Pendant que Xavier se contorsionnait, Desiderio reçut le résultat du check-up des drones : tous étaient opérationnels. Il ordonna à l’un d’eux de remplir les réservoirs de la capsule. Sur l’écran de la console, ils virent le drone le plus proche se détacher lentement de la paroi, poussé par de brefs jets d’hydrazine. L’engin passa devant la capsule, et Xavier put déterminer sa taille : près de vingt mètres de long. À cela s’ajoutait la longueur des outils et des appendices à demi rétractés. Sa carapace était criblée de trous circulaires aux bords noircis : les tuyères de ses réacteurs de manœuvre fine. Valrin pointa l’index sur les trois grosses tuyères à l’arrière du drone.

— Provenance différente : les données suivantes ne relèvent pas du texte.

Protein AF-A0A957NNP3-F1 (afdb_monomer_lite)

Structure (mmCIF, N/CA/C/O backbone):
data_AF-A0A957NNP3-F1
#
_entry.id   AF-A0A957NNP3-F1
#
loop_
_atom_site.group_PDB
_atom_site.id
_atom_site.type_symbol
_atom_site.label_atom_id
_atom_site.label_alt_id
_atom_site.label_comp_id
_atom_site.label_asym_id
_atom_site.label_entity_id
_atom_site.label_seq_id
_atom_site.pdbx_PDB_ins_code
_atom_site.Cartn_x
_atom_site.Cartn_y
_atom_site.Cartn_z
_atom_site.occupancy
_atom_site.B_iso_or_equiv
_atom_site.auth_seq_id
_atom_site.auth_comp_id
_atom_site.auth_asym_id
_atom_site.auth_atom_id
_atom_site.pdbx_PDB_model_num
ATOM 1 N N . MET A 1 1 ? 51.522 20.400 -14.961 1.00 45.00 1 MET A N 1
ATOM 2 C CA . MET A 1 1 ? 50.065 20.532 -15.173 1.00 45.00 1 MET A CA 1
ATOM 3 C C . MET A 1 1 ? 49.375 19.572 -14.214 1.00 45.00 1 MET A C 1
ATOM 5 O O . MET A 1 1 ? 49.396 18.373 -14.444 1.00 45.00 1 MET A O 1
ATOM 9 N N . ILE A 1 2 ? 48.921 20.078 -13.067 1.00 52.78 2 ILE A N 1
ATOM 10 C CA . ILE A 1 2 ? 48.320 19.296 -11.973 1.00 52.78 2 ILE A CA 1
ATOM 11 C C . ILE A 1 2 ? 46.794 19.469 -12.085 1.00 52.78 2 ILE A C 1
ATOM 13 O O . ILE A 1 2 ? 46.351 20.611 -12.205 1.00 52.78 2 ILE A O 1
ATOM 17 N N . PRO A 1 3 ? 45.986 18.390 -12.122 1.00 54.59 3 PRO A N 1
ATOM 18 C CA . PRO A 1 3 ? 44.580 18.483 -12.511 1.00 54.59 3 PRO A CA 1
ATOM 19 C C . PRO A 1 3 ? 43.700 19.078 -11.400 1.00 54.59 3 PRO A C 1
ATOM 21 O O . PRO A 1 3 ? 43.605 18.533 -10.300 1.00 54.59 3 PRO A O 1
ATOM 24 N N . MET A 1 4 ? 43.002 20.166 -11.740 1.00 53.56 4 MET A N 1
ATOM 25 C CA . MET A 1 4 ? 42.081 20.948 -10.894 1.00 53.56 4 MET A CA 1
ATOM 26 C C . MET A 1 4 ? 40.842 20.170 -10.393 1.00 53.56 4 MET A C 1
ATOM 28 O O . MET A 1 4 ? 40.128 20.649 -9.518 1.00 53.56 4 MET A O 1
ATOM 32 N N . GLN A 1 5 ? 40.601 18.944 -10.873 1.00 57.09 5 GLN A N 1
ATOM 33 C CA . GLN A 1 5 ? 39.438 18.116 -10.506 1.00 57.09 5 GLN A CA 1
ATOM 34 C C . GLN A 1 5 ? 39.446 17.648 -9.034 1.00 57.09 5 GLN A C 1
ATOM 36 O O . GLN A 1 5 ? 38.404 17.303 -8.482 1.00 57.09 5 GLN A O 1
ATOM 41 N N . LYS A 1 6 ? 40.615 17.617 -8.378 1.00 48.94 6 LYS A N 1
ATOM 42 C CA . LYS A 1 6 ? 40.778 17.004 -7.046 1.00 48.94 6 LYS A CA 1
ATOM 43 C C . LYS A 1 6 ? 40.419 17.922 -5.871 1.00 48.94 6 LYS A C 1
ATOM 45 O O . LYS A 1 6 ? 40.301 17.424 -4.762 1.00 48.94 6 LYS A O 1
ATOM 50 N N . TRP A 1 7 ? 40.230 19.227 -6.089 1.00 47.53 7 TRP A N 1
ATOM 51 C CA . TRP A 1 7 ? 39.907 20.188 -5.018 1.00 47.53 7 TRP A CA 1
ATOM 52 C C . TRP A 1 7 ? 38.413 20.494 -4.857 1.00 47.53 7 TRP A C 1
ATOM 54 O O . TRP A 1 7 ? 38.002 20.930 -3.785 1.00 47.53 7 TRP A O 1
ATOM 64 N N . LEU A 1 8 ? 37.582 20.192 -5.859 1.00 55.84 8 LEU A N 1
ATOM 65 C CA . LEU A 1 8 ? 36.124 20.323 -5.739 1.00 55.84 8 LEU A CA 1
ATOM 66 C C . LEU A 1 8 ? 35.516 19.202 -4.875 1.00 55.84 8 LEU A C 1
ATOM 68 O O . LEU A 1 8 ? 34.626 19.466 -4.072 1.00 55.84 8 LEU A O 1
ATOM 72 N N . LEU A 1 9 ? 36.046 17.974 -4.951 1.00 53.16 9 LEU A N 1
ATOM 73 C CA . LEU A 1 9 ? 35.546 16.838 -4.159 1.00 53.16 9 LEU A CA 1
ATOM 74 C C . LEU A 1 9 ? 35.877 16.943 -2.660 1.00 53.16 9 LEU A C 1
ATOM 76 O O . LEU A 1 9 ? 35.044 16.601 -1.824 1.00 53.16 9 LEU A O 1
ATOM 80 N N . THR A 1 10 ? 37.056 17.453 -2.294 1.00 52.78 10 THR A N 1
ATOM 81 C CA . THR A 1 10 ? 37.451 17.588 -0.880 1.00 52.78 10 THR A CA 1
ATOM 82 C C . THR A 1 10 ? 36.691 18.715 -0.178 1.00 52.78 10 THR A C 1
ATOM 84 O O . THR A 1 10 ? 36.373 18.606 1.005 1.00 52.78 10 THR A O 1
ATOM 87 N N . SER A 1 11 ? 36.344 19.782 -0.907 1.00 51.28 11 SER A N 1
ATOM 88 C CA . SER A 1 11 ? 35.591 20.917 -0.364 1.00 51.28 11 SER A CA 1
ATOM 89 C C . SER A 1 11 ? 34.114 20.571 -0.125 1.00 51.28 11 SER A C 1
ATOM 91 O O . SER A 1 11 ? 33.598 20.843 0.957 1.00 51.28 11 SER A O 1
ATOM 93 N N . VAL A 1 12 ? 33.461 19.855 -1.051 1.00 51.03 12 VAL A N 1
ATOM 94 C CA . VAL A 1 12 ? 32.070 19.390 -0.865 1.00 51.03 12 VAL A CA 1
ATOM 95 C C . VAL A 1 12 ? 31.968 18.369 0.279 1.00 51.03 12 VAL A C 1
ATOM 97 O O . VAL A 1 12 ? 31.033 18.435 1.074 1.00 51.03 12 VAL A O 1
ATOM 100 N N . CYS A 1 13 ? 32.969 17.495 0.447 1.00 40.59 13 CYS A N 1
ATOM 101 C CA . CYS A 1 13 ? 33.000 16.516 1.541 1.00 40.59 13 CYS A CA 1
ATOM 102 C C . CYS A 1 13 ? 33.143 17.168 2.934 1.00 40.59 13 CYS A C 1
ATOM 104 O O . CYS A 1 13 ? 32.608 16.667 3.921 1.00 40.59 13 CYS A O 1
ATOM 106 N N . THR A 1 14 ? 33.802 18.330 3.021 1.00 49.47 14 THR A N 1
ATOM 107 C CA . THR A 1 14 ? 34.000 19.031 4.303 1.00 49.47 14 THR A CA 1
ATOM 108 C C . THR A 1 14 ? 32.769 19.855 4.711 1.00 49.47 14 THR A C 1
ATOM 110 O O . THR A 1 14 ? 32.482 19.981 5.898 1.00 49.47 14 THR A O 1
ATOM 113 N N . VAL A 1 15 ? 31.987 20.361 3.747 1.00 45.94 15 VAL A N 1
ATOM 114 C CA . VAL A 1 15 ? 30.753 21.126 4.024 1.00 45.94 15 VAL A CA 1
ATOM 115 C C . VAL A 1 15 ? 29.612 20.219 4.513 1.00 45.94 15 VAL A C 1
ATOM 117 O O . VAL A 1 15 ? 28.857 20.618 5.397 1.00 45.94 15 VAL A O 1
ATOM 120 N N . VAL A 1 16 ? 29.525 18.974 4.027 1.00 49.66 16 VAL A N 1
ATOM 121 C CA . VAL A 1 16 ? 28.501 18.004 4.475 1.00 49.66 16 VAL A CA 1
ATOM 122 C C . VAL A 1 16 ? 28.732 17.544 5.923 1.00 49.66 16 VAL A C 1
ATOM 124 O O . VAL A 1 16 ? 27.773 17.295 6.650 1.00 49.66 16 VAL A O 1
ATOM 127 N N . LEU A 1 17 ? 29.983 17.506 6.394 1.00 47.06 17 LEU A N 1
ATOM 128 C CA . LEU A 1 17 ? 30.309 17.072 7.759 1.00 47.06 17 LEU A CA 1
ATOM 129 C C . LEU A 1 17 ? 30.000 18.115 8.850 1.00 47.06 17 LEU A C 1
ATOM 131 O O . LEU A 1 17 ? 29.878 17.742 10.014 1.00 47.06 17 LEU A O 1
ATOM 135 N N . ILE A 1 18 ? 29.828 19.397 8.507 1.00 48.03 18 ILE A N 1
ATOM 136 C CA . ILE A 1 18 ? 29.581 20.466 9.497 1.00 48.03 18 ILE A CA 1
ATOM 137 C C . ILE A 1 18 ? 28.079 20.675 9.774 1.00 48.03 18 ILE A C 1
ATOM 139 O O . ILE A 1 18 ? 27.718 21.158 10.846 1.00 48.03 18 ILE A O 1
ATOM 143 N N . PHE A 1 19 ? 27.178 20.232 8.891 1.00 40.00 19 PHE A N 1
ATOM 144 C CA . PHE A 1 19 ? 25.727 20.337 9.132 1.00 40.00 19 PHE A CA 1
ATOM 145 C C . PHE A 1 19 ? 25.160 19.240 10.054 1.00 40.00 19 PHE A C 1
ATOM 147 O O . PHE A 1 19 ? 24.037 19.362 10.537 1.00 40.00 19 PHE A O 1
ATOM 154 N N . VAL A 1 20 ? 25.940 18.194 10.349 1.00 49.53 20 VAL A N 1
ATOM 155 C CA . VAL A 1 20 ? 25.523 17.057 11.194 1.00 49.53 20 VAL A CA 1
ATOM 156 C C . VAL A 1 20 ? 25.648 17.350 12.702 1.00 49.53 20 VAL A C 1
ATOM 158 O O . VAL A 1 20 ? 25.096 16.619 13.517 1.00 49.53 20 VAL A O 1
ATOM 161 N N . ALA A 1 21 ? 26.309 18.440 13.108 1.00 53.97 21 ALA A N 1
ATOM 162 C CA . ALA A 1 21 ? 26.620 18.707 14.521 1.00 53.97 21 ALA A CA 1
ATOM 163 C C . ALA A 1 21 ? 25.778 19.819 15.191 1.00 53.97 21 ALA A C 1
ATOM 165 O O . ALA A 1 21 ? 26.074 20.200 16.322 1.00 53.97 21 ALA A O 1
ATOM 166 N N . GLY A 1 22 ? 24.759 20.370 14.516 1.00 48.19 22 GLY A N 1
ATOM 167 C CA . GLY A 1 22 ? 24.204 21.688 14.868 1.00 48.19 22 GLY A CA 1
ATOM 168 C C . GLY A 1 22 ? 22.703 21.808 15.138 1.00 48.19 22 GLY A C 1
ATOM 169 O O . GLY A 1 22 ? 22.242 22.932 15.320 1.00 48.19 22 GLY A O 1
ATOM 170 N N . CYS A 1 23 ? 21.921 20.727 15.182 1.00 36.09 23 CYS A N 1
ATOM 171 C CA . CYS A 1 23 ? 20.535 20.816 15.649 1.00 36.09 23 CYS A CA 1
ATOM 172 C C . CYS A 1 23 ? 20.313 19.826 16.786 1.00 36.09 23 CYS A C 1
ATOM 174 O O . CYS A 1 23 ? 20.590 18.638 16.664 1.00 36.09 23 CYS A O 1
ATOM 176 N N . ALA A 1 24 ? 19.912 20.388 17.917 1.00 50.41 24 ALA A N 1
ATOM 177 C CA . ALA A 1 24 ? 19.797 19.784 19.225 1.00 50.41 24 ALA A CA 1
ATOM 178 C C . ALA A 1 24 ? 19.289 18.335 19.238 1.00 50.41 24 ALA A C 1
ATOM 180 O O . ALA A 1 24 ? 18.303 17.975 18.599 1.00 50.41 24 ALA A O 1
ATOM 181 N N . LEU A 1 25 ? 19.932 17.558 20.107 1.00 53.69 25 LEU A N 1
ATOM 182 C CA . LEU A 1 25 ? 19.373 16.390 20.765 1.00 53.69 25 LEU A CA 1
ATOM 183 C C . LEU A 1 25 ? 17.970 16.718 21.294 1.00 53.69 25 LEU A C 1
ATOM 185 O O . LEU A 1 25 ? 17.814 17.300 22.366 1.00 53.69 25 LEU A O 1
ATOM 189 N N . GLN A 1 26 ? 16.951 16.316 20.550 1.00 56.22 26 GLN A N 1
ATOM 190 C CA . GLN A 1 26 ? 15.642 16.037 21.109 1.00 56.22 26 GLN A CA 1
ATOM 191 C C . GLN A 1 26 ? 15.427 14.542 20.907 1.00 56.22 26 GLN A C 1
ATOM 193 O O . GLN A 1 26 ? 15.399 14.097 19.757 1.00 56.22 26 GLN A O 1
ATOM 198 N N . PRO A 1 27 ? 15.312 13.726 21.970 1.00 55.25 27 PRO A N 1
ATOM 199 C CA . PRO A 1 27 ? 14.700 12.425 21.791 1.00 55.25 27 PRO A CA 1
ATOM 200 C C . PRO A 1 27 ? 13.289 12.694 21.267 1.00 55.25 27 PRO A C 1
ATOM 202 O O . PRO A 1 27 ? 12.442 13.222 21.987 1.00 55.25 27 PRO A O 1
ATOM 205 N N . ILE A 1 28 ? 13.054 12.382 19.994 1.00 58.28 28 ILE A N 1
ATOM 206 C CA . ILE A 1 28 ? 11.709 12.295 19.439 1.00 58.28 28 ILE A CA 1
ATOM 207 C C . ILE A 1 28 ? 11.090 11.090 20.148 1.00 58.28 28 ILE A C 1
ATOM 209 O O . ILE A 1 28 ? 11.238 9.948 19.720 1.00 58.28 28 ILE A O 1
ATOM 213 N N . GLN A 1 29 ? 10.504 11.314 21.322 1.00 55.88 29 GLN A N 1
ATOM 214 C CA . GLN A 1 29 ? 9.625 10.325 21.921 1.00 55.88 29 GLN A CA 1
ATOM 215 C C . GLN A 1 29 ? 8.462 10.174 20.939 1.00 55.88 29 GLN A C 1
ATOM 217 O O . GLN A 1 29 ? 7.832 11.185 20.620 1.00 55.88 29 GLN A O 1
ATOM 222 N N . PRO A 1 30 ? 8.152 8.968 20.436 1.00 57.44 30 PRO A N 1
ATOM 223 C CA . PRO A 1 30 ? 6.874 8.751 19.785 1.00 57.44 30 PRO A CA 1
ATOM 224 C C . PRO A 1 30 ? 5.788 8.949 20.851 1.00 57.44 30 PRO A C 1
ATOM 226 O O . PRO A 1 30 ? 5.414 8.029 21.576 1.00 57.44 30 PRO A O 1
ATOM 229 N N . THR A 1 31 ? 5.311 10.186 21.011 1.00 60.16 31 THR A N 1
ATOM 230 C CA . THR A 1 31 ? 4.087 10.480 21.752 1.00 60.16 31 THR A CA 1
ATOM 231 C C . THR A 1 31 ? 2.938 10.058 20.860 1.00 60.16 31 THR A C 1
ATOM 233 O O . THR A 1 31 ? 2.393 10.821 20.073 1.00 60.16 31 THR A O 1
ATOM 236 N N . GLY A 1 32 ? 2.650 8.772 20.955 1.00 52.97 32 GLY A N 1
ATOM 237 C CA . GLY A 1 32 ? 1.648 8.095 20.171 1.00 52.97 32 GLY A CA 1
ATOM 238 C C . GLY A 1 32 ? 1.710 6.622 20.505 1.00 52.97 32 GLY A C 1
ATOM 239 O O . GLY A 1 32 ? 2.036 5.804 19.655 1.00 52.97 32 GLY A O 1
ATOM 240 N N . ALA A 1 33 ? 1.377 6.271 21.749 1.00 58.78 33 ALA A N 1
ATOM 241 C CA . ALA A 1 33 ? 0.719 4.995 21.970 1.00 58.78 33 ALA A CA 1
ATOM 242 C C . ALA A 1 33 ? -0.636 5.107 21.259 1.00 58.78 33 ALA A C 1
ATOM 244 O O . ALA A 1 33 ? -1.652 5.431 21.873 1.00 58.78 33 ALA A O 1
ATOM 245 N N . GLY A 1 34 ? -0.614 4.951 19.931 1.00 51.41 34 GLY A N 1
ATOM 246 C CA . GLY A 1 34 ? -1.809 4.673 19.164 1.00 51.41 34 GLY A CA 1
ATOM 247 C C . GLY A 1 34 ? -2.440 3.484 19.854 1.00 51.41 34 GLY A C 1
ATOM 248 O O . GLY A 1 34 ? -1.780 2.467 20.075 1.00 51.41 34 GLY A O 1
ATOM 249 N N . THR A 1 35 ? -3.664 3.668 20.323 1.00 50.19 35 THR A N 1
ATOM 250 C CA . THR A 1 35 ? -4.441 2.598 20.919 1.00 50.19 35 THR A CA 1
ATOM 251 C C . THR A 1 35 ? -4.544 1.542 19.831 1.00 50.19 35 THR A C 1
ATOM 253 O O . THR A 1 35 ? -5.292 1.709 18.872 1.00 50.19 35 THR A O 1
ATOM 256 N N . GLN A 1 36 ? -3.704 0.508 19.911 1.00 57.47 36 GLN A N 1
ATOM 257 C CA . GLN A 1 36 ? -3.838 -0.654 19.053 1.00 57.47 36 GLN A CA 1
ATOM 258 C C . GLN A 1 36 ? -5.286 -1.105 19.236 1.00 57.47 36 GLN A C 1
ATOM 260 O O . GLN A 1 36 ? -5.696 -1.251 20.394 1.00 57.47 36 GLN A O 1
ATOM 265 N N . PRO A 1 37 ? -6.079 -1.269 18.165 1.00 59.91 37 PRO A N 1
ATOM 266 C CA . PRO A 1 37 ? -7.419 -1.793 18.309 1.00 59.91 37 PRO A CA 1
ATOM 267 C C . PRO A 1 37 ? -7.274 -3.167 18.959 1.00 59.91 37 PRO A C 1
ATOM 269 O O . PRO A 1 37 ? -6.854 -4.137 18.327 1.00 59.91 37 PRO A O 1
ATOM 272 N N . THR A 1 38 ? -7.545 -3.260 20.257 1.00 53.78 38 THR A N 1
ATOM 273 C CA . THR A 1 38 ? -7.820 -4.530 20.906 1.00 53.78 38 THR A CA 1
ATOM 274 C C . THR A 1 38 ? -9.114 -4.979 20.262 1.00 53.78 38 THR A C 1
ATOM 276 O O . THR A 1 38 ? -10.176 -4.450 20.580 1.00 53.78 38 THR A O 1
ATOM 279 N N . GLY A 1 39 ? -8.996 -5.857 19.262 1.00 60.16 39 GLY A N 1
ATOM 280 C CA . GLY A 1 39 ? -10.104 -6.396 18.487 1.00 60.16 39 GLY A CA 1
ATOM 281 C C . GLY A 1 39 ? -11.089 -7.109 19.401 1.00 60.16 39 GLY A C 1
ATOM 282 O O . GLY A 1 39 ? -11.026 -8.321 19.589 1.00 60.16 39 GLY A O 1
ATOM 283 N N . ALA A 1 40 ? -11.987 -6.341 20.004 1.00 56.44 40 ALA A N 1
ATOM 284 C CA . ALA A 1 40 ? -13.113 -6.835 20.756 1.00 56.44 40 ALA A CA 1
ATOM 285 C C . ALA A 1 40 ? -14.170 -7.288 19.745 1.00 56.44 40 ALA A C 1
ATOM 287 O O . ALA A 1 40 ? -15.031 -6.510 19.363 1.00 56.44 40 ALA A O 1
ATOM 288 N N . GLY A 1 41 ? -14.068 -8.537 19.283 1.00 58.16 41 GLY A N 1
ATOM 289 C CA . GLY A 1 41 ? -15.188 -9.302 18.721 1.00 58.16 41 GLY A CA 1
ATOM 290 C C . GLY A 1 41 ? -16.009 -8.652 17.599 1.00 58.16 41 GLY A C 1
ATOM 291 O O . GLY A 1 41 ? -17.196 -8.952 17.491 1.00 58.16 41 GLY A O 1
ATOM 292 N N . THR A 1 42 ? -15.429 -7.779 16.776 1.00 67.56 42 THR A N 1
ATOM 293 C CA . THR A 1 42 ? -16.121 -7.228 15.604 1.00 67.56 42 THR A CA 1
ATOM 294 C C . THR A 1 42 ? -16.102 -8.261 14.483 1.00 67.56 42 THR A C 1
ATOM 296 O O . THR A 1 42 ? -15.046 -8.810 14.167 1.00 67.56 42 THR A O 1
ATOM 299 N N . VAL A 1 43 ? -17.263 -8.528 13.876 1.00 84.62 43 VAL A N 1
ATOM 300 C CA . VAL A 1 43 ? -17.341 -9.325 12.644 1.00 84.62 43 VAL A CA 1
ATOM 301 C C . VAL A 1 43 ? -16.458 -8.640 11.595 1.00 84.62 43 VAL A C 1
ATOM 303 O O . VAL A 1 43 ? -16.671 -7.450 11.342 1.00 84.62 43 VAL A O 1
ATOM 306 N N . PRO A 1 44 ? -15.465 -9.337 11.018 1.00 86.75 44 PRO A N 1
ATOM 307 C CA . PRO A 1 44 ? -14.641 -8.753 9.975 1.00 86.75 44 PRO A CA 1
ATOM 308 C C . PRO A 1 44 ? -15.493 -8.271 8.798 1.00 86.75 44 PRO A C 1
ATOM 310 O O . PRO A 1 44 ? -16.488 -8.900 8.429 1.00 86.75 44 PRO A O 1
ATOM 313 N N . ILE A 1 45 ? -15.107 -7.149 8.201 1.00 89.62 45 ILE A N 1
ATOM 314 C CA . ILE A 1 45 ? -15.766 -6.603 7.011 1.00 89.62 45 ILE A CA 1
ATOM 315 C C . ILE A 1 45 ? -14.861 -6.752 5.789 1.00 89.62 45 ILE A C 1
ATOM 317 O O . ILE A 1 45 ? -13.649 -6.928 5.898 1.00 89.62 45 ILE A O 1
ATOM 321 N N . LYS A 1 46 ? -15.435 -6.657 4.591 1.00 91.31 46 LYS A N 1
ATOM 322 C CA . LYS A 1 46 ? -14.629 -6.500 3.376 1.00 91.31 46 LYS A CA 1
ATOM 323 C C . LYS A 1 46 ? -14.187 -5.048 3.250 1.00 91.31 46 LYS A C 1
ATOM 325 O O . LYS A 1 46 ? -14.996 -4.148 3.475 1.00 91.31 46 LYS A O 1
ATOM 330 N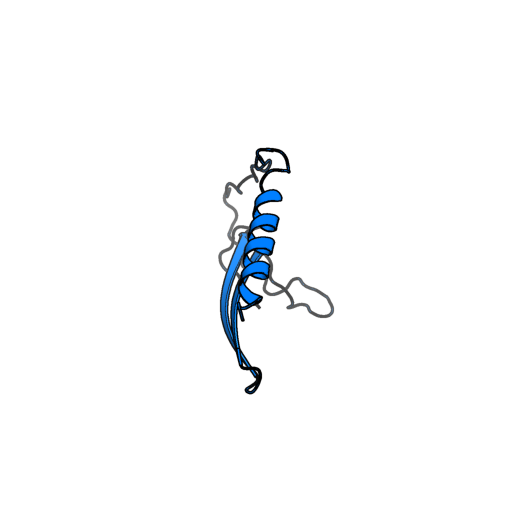 N . GLY A 1 47 ? -12.939 -4.825 2.845 1.00 90.25 47 GLY A N 1
ATOM 331 C CA . GLY A 1 47 ? -12.485 -3.511 2.403 1.00 90.25 47 GLY A CA 1
ATOM 332 C C . GLY A 1 47 ? -13.384 -2.993 1.280 1.00 90.25 47 GLY A C 1
ATOM 333 O O . GLY A 1 47 ? -13.831 -3.766 0.426 1.00 90.25 47 GLY A O 1
ATOM 334 N N . ALA A 1 48 ? -13.697 -1.700 1.305 1.00 91.44 48 ALA A N 1
ATOM 335 C CA . ALA A 1 48 ? -14.518 -1.092 0.263 1.00 91.44 48 ALA A CA 1
ATOM 336 C C . ALA A 1 48 ? -13.709 -1.012 -1.038 1.00 91.44 48 ALA A C 1
ATOM 338 O O . ALA A 1 48 ? -12.519 -0.712 -0.992 1.00 91.44 48 ALA A O 1
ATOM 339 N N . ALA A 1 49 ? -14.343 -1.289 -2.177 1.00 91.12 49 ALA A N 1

« Ces trois pousseurs lui permettent d’opérer des accélérations foudroyantes, n’est-ce pas ? Et ils doivent être suffisamment puissants pour lui faire atteindre la vitesse de transfert par une Porte de Vangk. »
Desiderio opina du chef. Xavier commençait lui aussi à saisir : l’un des drones allait les prendre en remorque. Ou, plus exactement, il se comporterait comme le premier étage d’une fusée. Mais il y avait toujours le barrage des missiles.
Il allait demander des explications à ce sujet quand il vit les autres drones se détacher l’un après l’autre de leur nacelle et se diriger vers la sortie.
« Que font-ils ? »
Desiderio se fendit d’un sourire entendu.
« Ils vont moissonner les astéroïdes. Au moment opportun, ils les propulseront vers la Porte de Vangk. Un chacun. Trente astéroïdes transformés en météorites, plus trente drones : cela nous fait soixante leurres.
— Un nuage de météorites fonçant vers la Porte de Vangk, releva Valrin, est-ce qu’il n’y aura pas un risque que l’un d’eux la percute et qu’elle se scelle ?
— Le couloir des météorites leurres passera à une dizaine de kilomètres au large de la Porte. Nous dévierons de notre course au dernier moment. Mais, en fait, le risque d’une collision est nul : les Portes reconnaissent les objets inertes comme les météorites et peuvent pivoter pour ce genre de cas. »
Xavier chercha une faille dans ce plan. Les inconnues étaient nombreuses, mais cela pouvait fonctionner.
Le drone vint remplir les réservoirs de la capsule puis la saisit entre trois pinces métalliques. Xavier s’attendait à être rudement secoué, mais le drone opéra avec une surprenante délicatesse – à vrai dire, le dégagement de la nacelle les ballotta davantage.
À cet instant, le terminal de Desiderio bipa.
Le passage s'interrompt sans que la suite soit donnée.